* [Exercise brief] The word to find is "Homo". Copy each line of the material that contains it.

* [Records for the exercise]
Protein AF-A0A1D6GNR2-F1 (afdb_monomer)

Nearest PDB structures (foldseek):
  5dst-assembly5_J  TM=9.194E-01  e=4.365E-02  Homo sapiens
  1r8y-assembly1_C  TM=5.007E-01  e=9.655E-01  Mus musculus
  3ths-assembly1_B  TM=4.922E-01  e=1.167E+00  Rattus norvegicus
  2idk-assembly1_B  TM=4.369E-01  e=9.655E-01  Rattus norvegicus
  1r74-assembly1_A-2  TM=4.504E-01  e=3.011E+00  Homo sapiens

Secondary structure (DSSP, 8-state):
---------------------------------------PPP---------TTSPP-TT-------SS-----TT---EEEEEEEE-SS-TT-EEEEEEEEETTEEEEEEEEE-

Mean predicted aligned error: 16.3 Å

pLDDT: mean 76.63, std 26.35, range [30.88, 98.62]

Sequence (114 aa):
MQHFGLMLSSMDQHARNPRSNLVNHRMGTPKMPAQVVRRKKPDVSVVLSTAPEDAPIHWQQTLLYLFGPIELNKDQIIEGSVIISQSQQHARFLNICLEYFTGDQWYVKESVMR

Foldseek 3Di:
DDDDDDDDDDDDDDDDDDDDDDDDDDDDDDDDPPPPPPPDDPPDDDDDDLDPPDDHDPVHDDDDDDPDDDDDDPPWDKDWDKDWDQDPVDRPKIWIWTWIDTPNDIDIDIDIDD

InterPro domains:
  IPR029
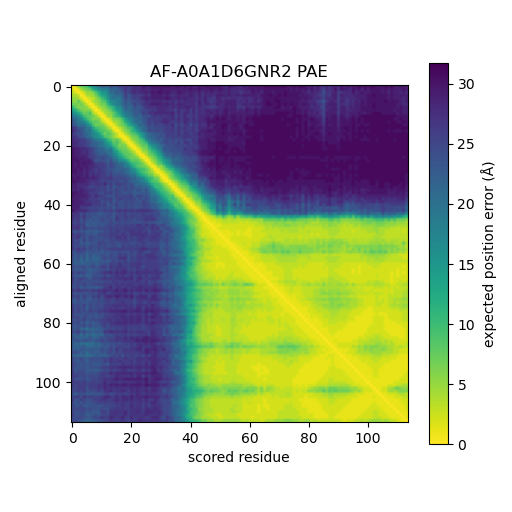063 S-adenosyl-L-methionine-dependent methyltransferase superfamily [SSF53335] (35-106)
  IPR055135 Protein arginine N-methyltransferase domain [PF22528] (43-104)

Structure (mmCIF, N/CA/C/O backbone):
data_AF-A0A1D6GNR2-F1
#
_entry.id   AF-A0A1D6GNR2-F1
#
loop_
_atom_site.group_PDB
_atom_site.id
_atom_site.type_symbol
_atom_site.label_atom_id
_atom_site.label_alt_id
_atom_site.label_comp_id
_atom_site.label_asym_id
_atom_site.label_entity_id
_atom_site.label_seq_id
_atom_site.pdbx_PDB_ins_code
_atom_site.Cartn_x
_atom_site.Cartn_y
_atom_site.Cartn_z
_atom_site.occupancy
_atom_site.B_iso_or_equiv
_atom_site.auth_seq_id
_atom_site.auth_comp_id
_atom_site.auth_asym_id
_atom_site.auth_atom_id
_atom_site.pdbx_PDB_model_num
ATOM 1 N N . MET A 1 1 ? 21
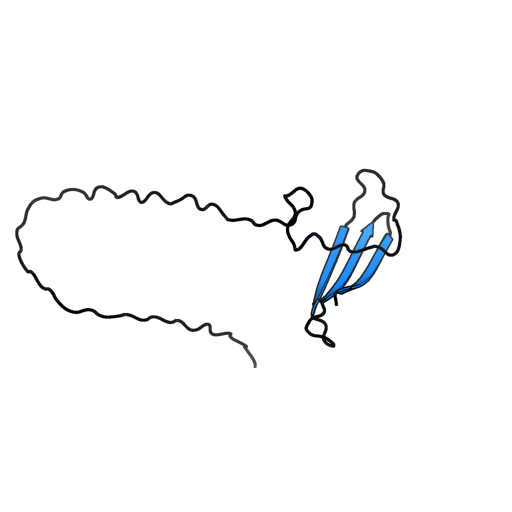.579 33.000 -0.224 1.00 38.19 1 MET A N 1
ATOM 2 C CA . MET A 1 1 ? 22.689 32.044 0.003 1.00 38.19 1 MET A CA 1
ATOM 3 C C . MET A 1 1 ? 22.049 30.786 0.577 1.00 38.19 1 MET A C 1
ATOM 5 O O . MET A 1 1 ? 21.402 30.920 1.595 1.00 38.19 1 MET A O 1
ATOM 9 N N . GLN A 1 2 ? 22.063 29.599 -0.020 1.00 41.34 2 GLN A N 1
ATOM 10 C CA . GLN A 1 2 ? 22.924 29.016 -1.046 1.00 41.34 2 GLN A CA 1
ATOM 11 C C . GLN A 1 2 ? 22.058 28.156 -1.987 1.00 41.34 2 GLN A C 1
ATOM 13 O O . GLN A 1 2 ? 21.170 27.438 -1.539 1.00 41.34 2 GLN A O 1
ATOM 18 N N . HIS A 1 3 ? 22.311 28.277 -3.287 1.00 30.88 3 HIS A N 1
ATOM 19 C CA . HIS A 1 3 ? 21.764 27.441 -4.353 1.00 30.88 3 HIS A CA 1
ATOM 20 C C . HIS A 1 3 ? 22.722 26.251 -4.518 1.00 30.88 3 HIS A C 1
ATOM 22 O O . HIS A 1 3 ? 23.908 26.484 -4.746 1.00 30.88 3 HIS A O 1
ATOM 28 N N . PHE A 1 4 ? 22.249 25.007 -4.432 1.00 36.19 4 PHE A N 1
ATOM 29 C CA . PHE A 1 4 ? 23.039 23.837 -4.834 1.00 36.19 4 PHE A CA 1
ATOM 30 C C . PHE A 1 4 ? 22.569 23.376 -6.214 1.00 36.19 4 PHE A C 1
ATOM 32 O O . PHE A 1 4 ? 21.518 22.759 -6.360 1.00 36.19 4 PHE A O 1
ATOM 39 N N . GLY A 1 5 ? 23.340 23.747 -7.237 1.00 33.50 5 GLY A N 1
ATOM 40 C CA . GLY A 1 5 ? 23.213 23.222 -8.591 1.00 33.50 5 GLY A CA 1
ATOM 41 C C . GLY A 1 5 ? 24.080 21.977 -8.750 1.00 33.50 5 GLY A C 1
ATOM 42 O O . GLY A 1 5 ? 25.276 22.016 -8.470 1.00 33.50 5 GLY A O 1
ATOM 43 N N . LEU A 1 6 ? 23.485 20.882 -9.217 1.00 39.69 6 LEU A N 1
ATOM 44 C CA . LEU A 1 6 ? 24.216 19.719 -9.707 1.00 39.69 6 LEU A CA 1
ATOM 45 C C . LEU A 1 6 ? 24.413 19.896 -11.217 1.00 39.69 6 LEU A C 1
ATOM 47 O O . LEU A 1 6 ? 23.484 19.728 -12.003 1.00 39.69 6 LEU A O 1
ATOM 51 N N . MET A 1 7 ? 25.622 20.297 -11.608 1.00 37.44 7 MET A N 1
ATOM 52 C CA . MET A 1 7 ? 26.068 20.335 -13.002 1.00 37.44 7 MET A CA 1
ATOM 53 C C . MET A 1 7 ? 26.418 18.911 -13.445 1.00 37.44 7 MET A C 1
ATOM 55 O O . MET A 1 7 ? 27.445 18.370 -13.039 1.00 37.44 7 MET A O 1
ATOM 59 N N . LEU A 1 8 ? 25.578 18.306 -14.285 1.00 40.38 8 LEU A N 1
ATOM 60 C CA . LEU A 1 8 ? 25.963 17.137 -15.075 1.00 40.38 8 LEU A CA 1
ATOM 61 C C . LEU A 1 8 ? 26.743 17.623 -16.306 1.00 40.38 8 LEU A C 1
ATOM 63 O O . LEU A 1 8 ? 26.271 18.458 -17.074 1.00 40.38 8 LEU A O 1
ATOM 67 N N . SER A 1 9 ? 27.970 17.128 -16.446 1.00 36.88 9 SER A N 1
ATOM 68 C CA . SER A 1 9 ? 28.943 17.486 -17.479 1.00 36.88 9 SER A CA 1
ATOM 69 C C . SER A 1 9 ? 28.512 17.039 -18.881 1.00 36.88 9 SER A C 1
ATOM 71 O O . SER A 1 9 ? 28.325 15.845 -19.115 1.00 36.88 9 SER A O 1
ATOM 73 N N . SER A 1 10 ? 28.434 17.982 -19.825 1.00 34.78 10 SER A N 1
ATOM 74 C CA . SER A 1 10 ? 28.290 17.705 -21.261 1.00 34.78 10 SER A CA 1
ATOM 75 C C . SER A 1 10 ? 29.639 17.283 -21.854 1.00 34.78 10 SER A C 1
ATOM 77 O O . SER A 1 10 ? 30.583 18.073 -21.882 1.00 34.78 10 SER A O 1
ATOM 79 N N . MET A 1 11 ? 29.748 16.034 -22.308 1.00 36.62 11 MET A N 1
ATOM 80 C CA . MET A 1 11 ? 30.878 15.530 -23.098 1.00 36.62 11 MET A CA 1
ATOM 81 C C . MET A 1 11 ? 30.506 15.567 -24.584 1.00 36.62 11 MET A C 1
ATOM 83 O O . MET A 1 11 ? 30.033 14.578 -25.133 1.00 36.62 11 MET A O 1
ATOM 87 N N . ASP A 1 12 ? 30.760 16.701 -25.238 1.00 37.00 12 ASP A N 1
ATOM 88 C CA . ASP A 1 12 ? 30.752 16.814 -26.700 1.00 37.00 12 ASP A CA 1
ATOM 89 C C . ASP A 1 12 ? 32.170 16.587 -27.242 1.00 37.00 12 ASP A C 1
ATOM 91 O O . ASP A 1 12 ? 33.024 17.476 -27.221 1.00 37.00 12 ASP A O 1
ATOM 95 N N . GLN A 1 13 ? 32.438 15.381 -27.748 1.00 37.59 13 GLN A N 1
ATOM 96 C CA . GLN A 1 13 ? 33.636 15.095 -28.541 1.00 37.59 13 GLN A CA 1
ATOM 97 C C . GLN A 1 13 ? 33.292 15.146 -30.033 1.00 37.59 13 GLN A C 1
ATOM 99 O O . GLN A 1 13 ? 32.912 14.151 -30.647 1.00 37.59 13 GLN A O 1
ATOM 104 N N . HIS A 1 14 ? 33.469 16.317 -30.647 1.00 31.97 14 HIS A N 1
ATOM 105 C CA . HIS A 1 14 ? 33.517 16.439 -32.102 1.00 31.97 14 HIS A CA 1
ATOM 106 C C . HIS A 1 14 ? 34.880 15.965 -32.628 1.00 31.97 14 HIS A C 1
ATOM 108 O O . HIS A 1 14 ? 35.844 16.729 -32.695 1.00 31.97 14 HIS A O 1
ATOM 114 N N . ALA A 1 15 ? 34.951 14.706 -33.059 1.00 38.53 15 ALA A N 1
ATOM 115 C CA . ALA A 1 15 ? 36.039 14.227 -33.903 1.00 38.53 15 ALA A CA 1
ATOM 116 C C . ALA A 1 15 ? 35.881 14.803 -35.326 1.00 38.53 15 ALA A C 1
ATOM 118 O O . ALA A 1 15 ? 34.975 14.432 -36.073 1.00 38.53 15 ALA A O 1
ATOM 119 N N . ARG A 1 16 ? 36.765 15.738 -35.699 1.00 34.69 16 ARG A N 1
ATOM 120 C CA . ARG A 1 16 ? 36.940 16.221 -37.079 1.00 34.69 16 ARG A CA 1
ATOM 121 C C . ARG A 1 16 ? 37.708 15.168 -37.881 1.00 34.69 16 ARG A C 1
ATOM 123 O O . ARG A 1 16 ? 38.807 14.799 -37.483 1.00 34.69 16 ARG A O 1
ATOM 130 N N . ASN A 1 17 ? 37.186 14.757 -39.035 1.00 35.72 17 ASN A N 1
ATOM 131 C CA . ASN A 1 17 ? 37.935 13.990 -40.035 1.00 35.72 17 ASN A CA 1
ATOM 132 C C . ASN A 1 17 ? 38.044 14.824 -41.331 1.00 35.72 17 ASN A C 1
ATOM 134 O O . ASN A 1 17 ? 37.007 15.276 -41.825 1.00 35.72 17 ASN A O 1
ATOM 138 N N . PRO A 1 18 ? 39.249 15.096 -41.870 1.00 41.62 18 PRO A N 1
ATOM 139 C CA . PRO A 1 18 ? 39.414 15.902 -43.074 1.00 41.62 18 PRO A CA 1
ATOM 140 C C . PRO A 1 18 ? 39.461 15.047 -44.355 1.00 41.62 18 PRO A C 1
ATOM 142 O O . PRO A 1 18 ? 39.933 13.917 -44.343 1.00 41.62 18 PRO A O 1
ATOM 145 N N . ARG A 1 19 ? 39.103 15.691 -45.479 1.00 31.05 19 ARG A N 1
ATOM 146 C CA . ARG A 1 19 ? 39.302 15.310 -46.901 1.00 31.05 19 ARG A CA 1
ATOM 147 C C . ARG A 1 19 ? 38.183 14.517 -47.594 1.00 31.05 19 ARG A C 1
ATOM 149 O O . ARG A 1 19 ? 38.129 13.297 -47.551 1.00 31.05 19 ARG A O 1
ATOM 156 N N . SER A 1 20 ? 37.425 15.214 -48.441 1.00 35.12 20 SER A N 1
ATOM 157 C CA . SER A 1 20 ? 37.618 15.161 -49.905 1.00 35.12 20 SER A CA 1
ATOM 158 C C . SER A 1 20 ? 36.694 16.175 -50.600 1.00 35.12 20 SER A C 1
ATOM 160 O O . SER A 1 20 ? 35.476 16.087 -50.514 1.00 35.12 20 SER A O 1
ATOM 162 N N . ASN A 1 21 ? 37.281 17.167 -51.277 1.00 34.69 21 ASN A N 1
ATOM 163 C CA . ASN A 1 21 ? 36.553 18.078 -52.161 1.00 34.69 21 ASN A CA 1
ATOM 164 C C . ASN A 1 21 ? 36.573 17.486 -53.572 1.00 34.69 21 ASN A C 1
ATOM 166 O O . ASN A 1 21 ? 37.618 17.492 -54.219 1.00 34.69 21 ASN A O 1
ATOM 170 N N . LEU A 1 22 ? 35.424 17.004 -54.047 1.00 37.16 22 LEU A N 1
ATOM 171 C CA . LEU A 1 22 ? 35.183 16.759 -55.465 1.00 37.16 22 LEU A CA 1
ATOM 172 C C . LEU A 1 22 ? 34.143 17.783 -55.936 1.00 37.16 22 LEU A C 1
ATOM 174 O O . LEU A 1 22 ? 32.944 17.625 -55.722 1.00 37.16 22 LEU A O 1
ATOM 178 N N . VAL A 1 23 ? 34.620 18.878 -56.527 1.00 37.66 23 VAL A N 1
ATOM 179 C CA . VAL A 1 23 ? 33.779 19.826 -57.264 1.00 37.66 23 VAL A CA 1
ATOM 180 C C . VAL A 1 23 ? 33.473 19.205 -58.618 1.00 37.66 23 VAL A C 1
ATOM 182 O O . VAL A 1 23 ? 34.402 18.854 -59.334 1.00 37.66 23 VAL A O 1
ATOM 185 N N . ASN A 1 24 ? 32.191 19.107 -58.971 1.00 40.09 24 ASN A N 1
ATOM 186 C CA . ASN A 1 24 ? 31.725 19.193 -60.354 1.00 40.09 24 ASN A CA 1
ATOM 187 C C . ASN A 1 24 ? 30.256 19.633 -60.368 1.00 40.09 24 ASN A C 1
ATOM 189 O O . ASN A 1 24 ? 29.353 18.889 -59.990 1.00 40.09 24 ASN A O 1
ATOM 193 N N . HIS A 1 25 ? 30.028 20.867 -60.816 1.00 40.88 25 HIS A N 1
ATOM 194 C CA . HIS A 1 25 ? 28.709 21.399 -61.129 1.00 40.88 25 HIS A CA 1
ATOM 195 C C . HIS A 1 25 ? 28.239 20.878 -62.494 1.00 40.88 25 HIS A C 1
ATOM 197 O O . HIS A 1 25 ? 28.878 21.135 -63.512 1.00 40.88 25 HIS A O 1
ATOM 203 N N . ARG A 1 26 ? 27.075 20.221 -62.531 1.00 35
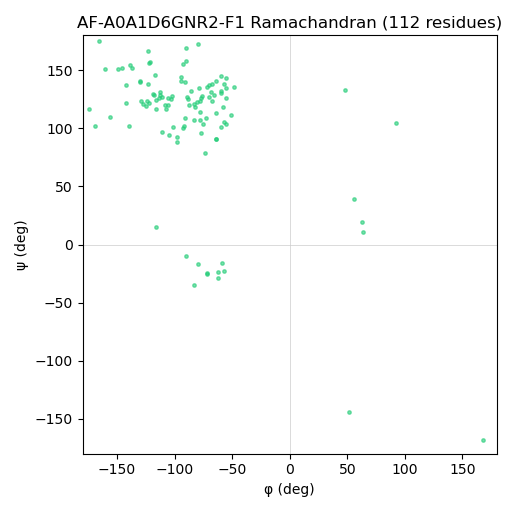.78 26 ARG A N 1
ATOM 204 C CA . ARG A 1 26 ? 26.215 20.132 -63.722 1.00 35.78 26 ARG A CA 1
ATOM 205 C C . ARG A 1 26 ? 24.750 20.207 -63.293 1.00 35.78 26 ARG A C 1
ATOM 207 O O . ARG A 1 26 ? 24.302 19.414 -62.472 1.00 35.78 26 ARG A O 1
ATOM 214 N N . MET A 1 27 ? 24.034 21.196 -63.830 1.00 37.41 27 MET A N 1
ATOM 215 C CA . MET A 1 27 ? 22.599 21.409 -63.619 1.00 37.41 27 MET A CA 1
ATOM 216 C C . MET A 1 27 ? 21.759 20.328 -64.309 1.00 37.41 27 MET A C 1
ATOM 218 O O . MET A 1 27 ? 21.990 20.020 -65.476 1.00 37.41 27 MET A O 1
ATOM 222 N N . GLY A 1 28 ? 20.734 19.832 -63.610 1.00 35.75 28 GLY A N 1
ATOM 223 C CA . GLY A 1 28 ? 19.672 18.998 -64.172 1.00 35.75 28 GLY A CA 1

* [Answer to this exercise]
  5dst-assembly5_J  TM=9.194E-01  e=4.365E-02  Homo sapiens
  1r74-assembly1_A-2  TM=4.504E-01  e=3.011E+00  Homo sapiens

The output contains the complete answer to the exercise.